The school serves the towns of Woodstock, West Hurley, Olive, and Shandaken, each comprising several small hamlets including Glenford, Ashokan, Beechford, Brodhead, Brown's Station, Cold Brook, Davis Corners, Krumville, Olivebridge, Samsonville, Shokan, Winchell, West Shokan, Bearsville, Byrdcliffe, Montoma, Daisy, Shady, Willow, Wittenberg, parts of Zena, Phoenicia, Pine Hill, Ohayo, Oliverea, Mt. Tremper, Mt. Pleasant, Woodland Valley, Highmount, Allaben, Chichester, Bushnellsville, Big Indian, and Yankeetown.

Despite its size, the number of students in attendance remains small and is steadily declining.

In 2011, 85.2% of students graduated within 4 years, up from 81% in 2010.
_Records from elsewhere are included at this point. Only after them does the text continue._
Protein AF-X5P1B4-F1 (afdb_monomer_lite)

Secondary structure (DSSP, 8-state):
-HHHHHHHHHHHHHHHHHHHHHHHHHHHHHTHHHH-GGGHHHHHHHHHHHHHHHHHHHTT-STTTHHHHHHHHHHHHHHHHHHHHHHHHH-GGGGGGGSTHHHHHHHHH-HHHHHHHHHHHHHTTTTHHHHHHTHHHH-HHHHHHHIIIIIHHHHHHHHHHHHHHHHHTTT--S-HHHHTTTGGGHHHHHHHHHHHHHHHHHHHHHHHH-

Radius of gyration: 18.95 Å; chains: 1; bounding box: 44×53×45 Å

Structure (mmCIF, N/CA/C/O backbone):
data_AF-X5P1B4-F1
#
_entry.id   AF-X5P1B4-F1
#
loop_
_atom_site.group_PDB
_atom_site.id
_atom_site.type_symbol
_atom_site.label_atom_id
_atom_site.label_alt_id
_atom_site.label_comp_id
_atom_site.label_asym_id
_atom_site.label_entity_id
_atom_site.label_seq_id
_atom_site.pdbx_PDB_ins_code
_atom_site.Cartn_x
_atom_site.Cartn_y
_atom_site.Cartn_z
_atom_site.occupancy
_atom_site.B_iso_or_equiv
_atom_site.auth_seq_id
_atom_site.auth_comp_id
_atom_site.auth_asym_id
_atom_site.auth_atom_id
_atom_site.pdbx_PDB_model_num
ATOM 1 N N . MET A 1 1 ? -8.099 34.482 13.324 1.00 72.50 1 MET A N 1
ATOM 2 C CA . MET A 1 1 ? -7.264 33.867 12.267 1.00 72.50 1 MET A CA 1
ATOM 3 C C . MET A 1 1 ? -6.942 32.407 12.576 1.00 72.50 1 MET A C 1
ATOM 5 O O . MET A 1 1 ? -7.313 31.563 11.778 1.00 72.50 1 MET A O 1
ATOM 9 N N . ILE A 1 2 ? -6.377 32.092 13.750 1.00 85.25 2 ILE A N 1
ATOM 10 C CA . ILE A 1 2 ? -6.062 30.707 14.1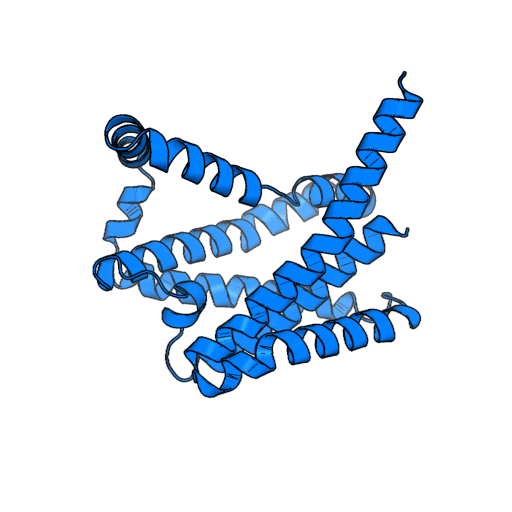72 1.00 85.25 2 ILE A CA 1
ATOM 11 C C . ILE A 1 2 ? -7.299 29.793 14.151 1.00 85.25 2 ILE A C 1
ATOM 13 O O . ILE A 1 2 ? -7.243 28.706 13.592 1.00 85.25 2 ILE A O 1
ATOM 17 N N . LEU A 1 3 ? -8.442 30.269 14.661 1.00 85.88 3 LEU A N 1
ATOM 18 C CA . LEU A 1 3 ? -9.695 29.504 14.647 1.00 85.88 3 LEU A CA 1
ATOM 19 C C . LEU A 1 3 ? -10.182 29.181 13.221 1.00 85.88 3 LEU A C 1
ATOM 21 O O . LEU A 1 3 ? -10.647 28.081 12.965 1.00 85.88 3 LEU A O 1
ATOM 25 N N . GLY A 1 4 ? -10.034 30.122 12.281 1.00 88.94 4 GLY A N 1
ATOM 26 C CA . GLY A 1 4 ? -10.436 29.924 10.884 1.00 88.94 4 GLY A CA 1
ATOM 27 C C . GLY A 1 4 ? -9.553 28.906 10.165 1.00 88.94 4 GLY A C 1
ATOM 28 O O . GLY A 1 4 ? -10.066 28.031 9.482 1.00 88.94 4 GLY A O 1
ATOM 29 N N . ILE A 1 5 ? -8.236 28.967 10.384 1.00 90.31 5 ILE A N 1
ATOM 30 C CA . ILE A 1 5 ? -7.285 27.978 9.854 1.00 90.31 5 ILE A CA 1
ATOM 31 C C . ILE A 1 5 ? -7.555 26.594 10.466 1.00 90.31 5 ILE A C 1
ATOM 33 O O . ILE A 1 5 ? -7.533 25.599 9.750 1.00 90.31 5 ILE A O 1
ATOM 37 N N . GLY A 1 6 ? -7.883 26.535 11.762 1.00 87.12 6 GLY A N 1
ATOM 38 C CA . GLY A 1 6 ? -8.272 25.294 12.436 1.00 87.12 6 GLY A CA 1
ATOM 39 C C . GLY A 1 6 ? -9.547 24.670 11.862 1.00 87.12 6 GLY A C 1
ATOM 40 O O . GLY A 1 6 ? -9.573 23.471 11.609 1.00 87.12 6 GLY A O 1
ATOM 41 N N . ILE A 1 7 ? -10.577 25.479 11.585 1.00 90.62 7 ILE A N 1
ATOM 42 C CA . ILE A 1 7 ? -11.820 25.011 10.946 1.00 90.62 7 ILE A CA 1
ATOM 43 C C . ILE A 1 7 ? -11.540 24.474 9.538 1.00 90.62 7 ILE A C 1
ATOM 45 O O . ILE A 1 7 ? -12.045 23.412 9.181 1.00 90.62 7 ILE A O 1
ATOM 49 N N . VAL A 1 8 ? -10.710 25.171 8.754 1.00 91.00 8 VAL A N 1
ATOM 50 C CA . VAL A 1 8 ? -10.321 24.711 7.412 1.00 91.00 8 VAL A CA 1
ATOM 51 C C . VAL A 1 8 ? -9.575 23.377 7.496 1.00 91.00 8 VAL A C 1
ATOM 53 O O . VAL A 1 8 ? -9.954 22.435 6.805 1.00 91.00 8 VAL A O 1
ATOM 56 N N . GLY A 1 9 ? -8.587 23.251 8.387 1.00 84.12 9 GLY A N 1
ATOM 57 C CA . GLY A 1 9 ? -7.854 21.999 8.594 1.00 84.12 9 GLY A CA 1
ATOM 58 C C . GLY A 1 9 ? -8.762 20.834 8.996 1.00 84.12 9 GLY A C 1
ATOM 59 O O . GLY A 1 9 ? -8.704 19.773 8.382 1.00 84.12 9 GLY A O 1
ATOM 60 N N . ALA A 1 10 ? -9.664 21.051 9.958 1.00 82.50 10 ALA A N 1
ATOM 61 C CA . ALA A 1 10 ? -10.632 20.036 10.372 1.00 82.50 10 ALA A CA 1
ATOM 62 C C . ALA A 1 10 ? -11.568 19.627 9.221 1.00 82.50 10 ALA A C 1
ATOM 64 O O . ALA A 1 10 ? -11.827 18.443 9.032 1.00 82.50 10 ALA A O 1
ATOM 65 N N . SER A 1 11 ? -12.042 20.583 8.413 1.00 85.19 11 SER A N 1
ATOM 66 C CA . SER A 1 11 ? -12.909 20.284 7.264 1.00 85.19 11 SER A CA 1
ATOM 67 C C . SER A 1 11 ? -12.206 19.464 6.177 1.00 85.19 11 SER A C 1
ATOM 69 O O . SER A 1 11 ? -12.819 18.565 5.605 1.00 85.19 11 SER A O 1
ATOM 71 N N . LEU A 1 12 ? -10.916 19.724 5.933 1.00 85.12 12 LEU A N 1
ATOM 72 C CA . LEU A 1 12 ? -10.100 18.943 5.001 1.00 85.12 12 LEU A CA 1
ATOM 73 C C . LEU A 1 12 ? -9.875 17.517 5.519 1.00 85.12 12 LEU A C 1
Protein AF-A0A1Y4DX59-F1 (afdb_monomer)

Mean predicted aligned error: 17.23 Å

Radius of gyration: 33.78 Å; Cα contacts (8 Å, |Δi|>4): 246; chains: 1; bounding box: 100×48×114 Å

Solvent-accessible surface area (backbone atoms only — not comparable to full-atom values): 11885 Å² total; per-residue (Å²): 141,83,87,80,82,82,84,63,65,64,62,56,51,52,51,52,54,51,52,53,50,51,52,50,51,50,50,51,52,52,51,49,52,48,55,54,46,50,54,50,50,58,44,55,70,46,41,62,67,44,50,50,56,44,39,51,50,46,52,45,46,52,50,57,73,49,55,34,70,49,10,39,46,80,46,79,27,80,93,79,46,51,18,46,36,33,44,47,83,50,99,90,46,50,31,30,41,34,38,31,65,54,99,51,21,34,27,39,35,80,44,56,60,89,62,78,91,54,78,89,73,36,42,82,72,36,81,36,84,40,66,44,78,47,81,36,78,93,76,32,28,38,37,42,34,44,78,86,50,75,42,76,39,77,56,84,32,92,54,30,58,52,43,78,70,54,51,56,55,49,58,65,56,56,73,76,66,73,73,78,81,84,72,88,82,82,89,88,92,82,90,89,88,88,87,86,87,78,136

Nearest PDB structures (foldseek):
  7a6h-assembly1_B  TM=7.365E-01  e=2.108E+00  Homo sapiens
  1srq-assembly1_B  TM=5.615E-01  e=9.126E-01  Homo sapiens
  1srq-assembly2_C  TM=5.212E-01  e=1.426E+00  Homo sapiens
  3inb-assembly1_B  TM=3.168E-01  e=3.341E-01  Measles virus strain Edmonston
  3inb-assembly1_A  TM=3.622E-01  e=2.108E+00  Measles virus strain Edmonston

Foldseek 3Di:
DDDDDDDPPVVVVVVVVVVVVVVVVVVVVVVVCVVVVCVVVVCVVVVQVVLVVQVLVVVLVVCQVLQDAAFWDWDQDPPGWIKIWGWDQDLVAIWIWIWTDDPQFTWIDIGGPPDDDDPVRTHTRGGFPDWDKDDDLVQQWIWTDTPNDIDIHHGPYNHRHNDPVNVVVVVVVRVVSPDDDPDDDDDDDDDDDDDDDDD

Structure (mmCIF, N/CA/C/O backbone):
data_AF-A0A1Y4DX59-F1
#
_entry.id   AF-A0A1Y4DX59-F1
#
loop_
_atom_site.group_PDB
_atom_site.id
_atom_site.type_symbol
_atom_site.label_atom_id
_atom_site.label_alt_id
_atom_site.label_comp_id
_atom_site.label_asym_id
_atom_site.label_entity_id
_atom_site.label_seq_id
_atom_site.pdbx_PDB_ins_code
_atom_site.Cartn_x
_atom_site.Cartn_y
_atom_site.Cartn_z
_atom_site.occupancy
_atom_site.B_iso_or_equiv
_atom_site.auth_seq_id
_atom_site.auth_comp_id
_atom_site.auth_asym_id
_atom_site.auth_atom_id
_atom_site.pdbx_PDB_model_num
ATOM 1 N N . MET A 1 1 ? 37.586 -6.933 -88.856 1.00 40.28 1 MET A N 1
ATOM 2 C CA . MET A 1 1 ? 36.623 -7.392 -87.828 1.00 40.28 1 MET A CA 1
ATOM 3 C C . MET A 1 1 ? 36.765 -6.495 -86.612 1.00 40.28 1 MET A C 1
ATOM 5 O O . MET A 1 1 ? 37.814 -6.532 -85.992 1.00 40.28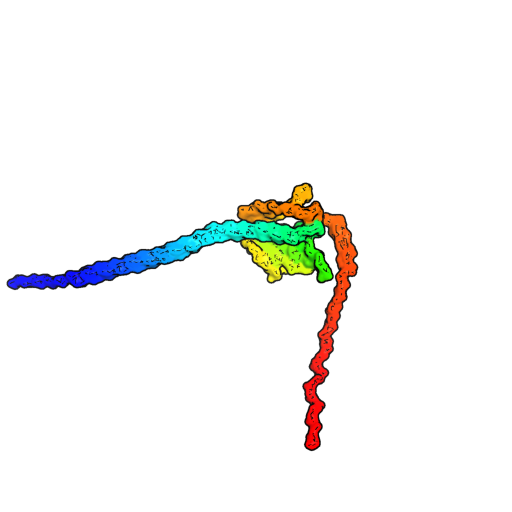 1 MET A O 1
ATOM 9 N N . SER A 1 2 ? 35.775 -5.654 -86.305 1.00 43.12 2 SER A N 1
ATOM 10 C CA . SER A 1 2 ? 35.767 -4.857 -85.069 1.00 43.12 2 SER A CA 1
ATOM 11 C C . SER A 1 2 ? 34.480 -5.178 -84.316 1.00 43.12 2 SER A C 1
ATOM 13 O O . SER A 1 2 ? 33.385 -4.864 -84.784 1.00 43.12 2 SER A O 1
ATOM 15 N N . ALA A 1 3 ? 34.614 -5.922 -83.218 1.00 50.62 3 ALA A N 1
ATOM 16 C CA . ALA A 1 3 ? 33.503 -6.378 -82.396 1.00 50.62 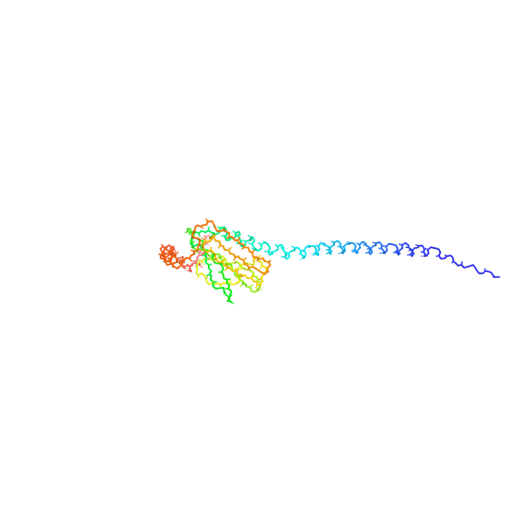3 ALA A CA 1
ATOM 17 C C . ALA A 1 3 ? 33.020 -5.228 -81.502 1.00 50.62 3 ALA A C 1
ATOM 19 O O . ALA A 1 3 ? 33.780 -4.662 -80.718 1.00 50.62 3 ALA A O 1
ATOM 20 N N . ARG A 1 4 ? 31.744 -4.864 -81.633 1.00 53.28 4 ARG A N 1
ATOM 21 C CA . ARG A 1 4 ? 31.107 -3.808 -80.842 1.00 53.28 4 ARG A CA 1
ATOM 22 C C . ARG A 1 4 ? 30.645 -4.395 -79.504 1.00 53.28 4 ARG A C 1
ATOM 24 O O . ARG A 1 4 ? 29.757 -5.240 -79.486 1.00 53.28 4 ARG A O 1
ATOM 31 N N . ALA A 1 5 ? 31.234 -3.942 -78.398 1.00 64.75 5 ALA A N 1
ATOM 32 C CA . ALA A 1 5 ? 30.830 -4.333 -77.045 1.00 64.75 5 ALA A CA 1
ATOM 33 C C . ALA A 1 5 ? 29.394 -3.849 -76.719 1.00 64.75 5 ALA A C 1
ATOM 35 O O . ALA A 1 5 ? 29.050 -2.707 -77.052 1.00 64.75 5 ALA A O 1
ATOM 36 N N . PRO A 1 6 ? 28.539 -4.673 -76.080 1.00 49.75 6 PRO A N 1
ATOM 37 C CA . PRO A 1 6 ? 27.155 -4.301 -75.800 1.00 49.75 6 PRO A CA 1
ATOM 38 C C . PRO A 1 6 ? 27.052 -3.306 -74.630 1.00 49.75 6 PRO A C 1
ATOM 40 O O . PRO A 1 6 ? 27.676 -3.462 -73.583 1.00 49.75 6 PRO A O 1
ATOM 43 N N . LYS A 1 7 ? 26.235 -2.260 -74.813 1.00 56.28 7 LYS A N 1
ATOM 44 C CA . LYS A 1 7 ? 25.934 -1.221 -73.813 1.00 56.28 7 LYS A CA 1
ATOM 45 C C . LYS A 1 7 ? 25.120 -1.804 -72.645 1.00 56.28 7 LYS A C 1
ATOM 47 O O . LYS A 1 7 ? 23.907 -1.935 -72.750 1.00 56.28 7 LYS A O 1
ATOM 52 N N . THR A 1 8 ? 25.749 -2.011 -71.493 1.00 52.34 8 THR A N 1
ATOM 53 C CA . THR A 1 8 ? 25.114 -2.377 -70.205 1.00 52.34 8 THR A CA 1
ATOM 54 C C . THR A 1 8 ? 24.601 -1.164 -69.411 1.00 52.34 8 THR A C 1
ATOM 56 O O . THR A 1 8 ? 24.544 -1.180 -68.184 1.00 52.34 8 THR A O 1
ATOM 59 N N . ARG A 1 9 ? 24.219 -0.072 -70.089 1.00 59.12 9 ARG A N 1
ATOM 60 C CA . ARG A 1 9 ? 23.827 1.181 -69.411 1.00 59.12 9 ARG A CA 1
ATOM 61 C C . ARG A 1 9 ? 22.479 1.077 -68.685 1.00 59.12 9 ARG A C 1
ATOM 63 O O . ARG A 1 9 ? 22.335 1.663 -67.621 1.00 59.12 9 ARG A O 1
ATOM 70 N N . GLY A 1 10 ? 21.532 0.297 -69.216 1.00 58.12 10 GLY A N 1
ATOM 71 C CA . GLY A 1 10 ? 20.213 0.107 -68.597 1.00 58.12 10 GLY A CA 1
ATOM 72 C C . GLY A 1 10 ? 20.265 -0.732 -67.317 1.00 58.12 10 GLY A C 1
ATOM 73 O O . GLY A 1 10 ? 19.724 -0.331 -66.295 1.00 58.12 10 GLY A O 1
ATOM 74 N N . ALA A 1 11 ? 20.994 -1.853 -67.330 1.00 61.00 11 ALA A N 1
ATOM 75 C CA . ALA A 1 11 ? 21.117 -2.730 -66.162 1.00 61.00 11 ALA A CA 1
ATOM 76 C C . ALA A 1 11 ? 21.787 -2.025 -64.970 1.00 61.00 11 ALA A C 1
ATOM 78 O O . ALA A 1 11 ? 21.292 -2.113 -63.852 1.00 61.00 11 ALA A O 1
ATOM 79 N N . ALA A 1 12 ? 22.858 -1.259 -65.213 1.00 64.38 12 ALA A N 1
ATOM 80 C CA . ALA A 1 12 ? 23.530 -0.489 -64.165 1.00 64.38 12 ALA A CA 1
ATOM 81 C C . ALA A 1 12 ? 22.621 0.596 -63.554 1.00 64.38 12 ALA A C 1
ATOM 83 O O . ALA A 1 12 ? 22.660 0.826 -62.347 1.00 64.38 12 ALA A O 1
ATOM 84 N N . GLN A 1 13 ? 21.765 1.223 -64.366 1.00 71.56 13 GLN A N 1
ATOM 85 C CA . GLN A 1 13 ? 20.811 2.228 -63.898 1.00 71.56 13 GLN A CA 1
ATOM 86 C C . GLN A 1 13 ? 19.696 1.610 -63.040 1.00 71.56 13 GLN A C 1
ATOM 88 O O . GLN A 1 13 ? 19.380 2.142 -61.980 1.00 71.56 13 GLN A O 1
ATOM 93 N N . HIS A 1 14 ? 19.148 0.458 -63.440 1.00 76.06 14 HIS A N 1
ATOM 94 C CA . HIS A 1 14 ? 18.148 -0.253 -62.637 1.00 76.06 14 HIS A CA 1
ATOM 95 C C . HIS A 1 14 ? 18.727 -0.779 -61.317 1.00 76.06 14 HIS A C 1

Previously the school mascot had been the Indians, which had been a point of contention for many years within the community and there has been multiple attempts to have the name changed. The first one, in May 2001, resulted in very close vote in favor of retaining the name 1,940 to 1,868. A new initiative was started in 2016 by a new generation of students who believed that the use of a racial group as a mascot was insensitive. This eventually let to the school board of trustees voting 5–2 in favor of changing the mascot to the Eagles.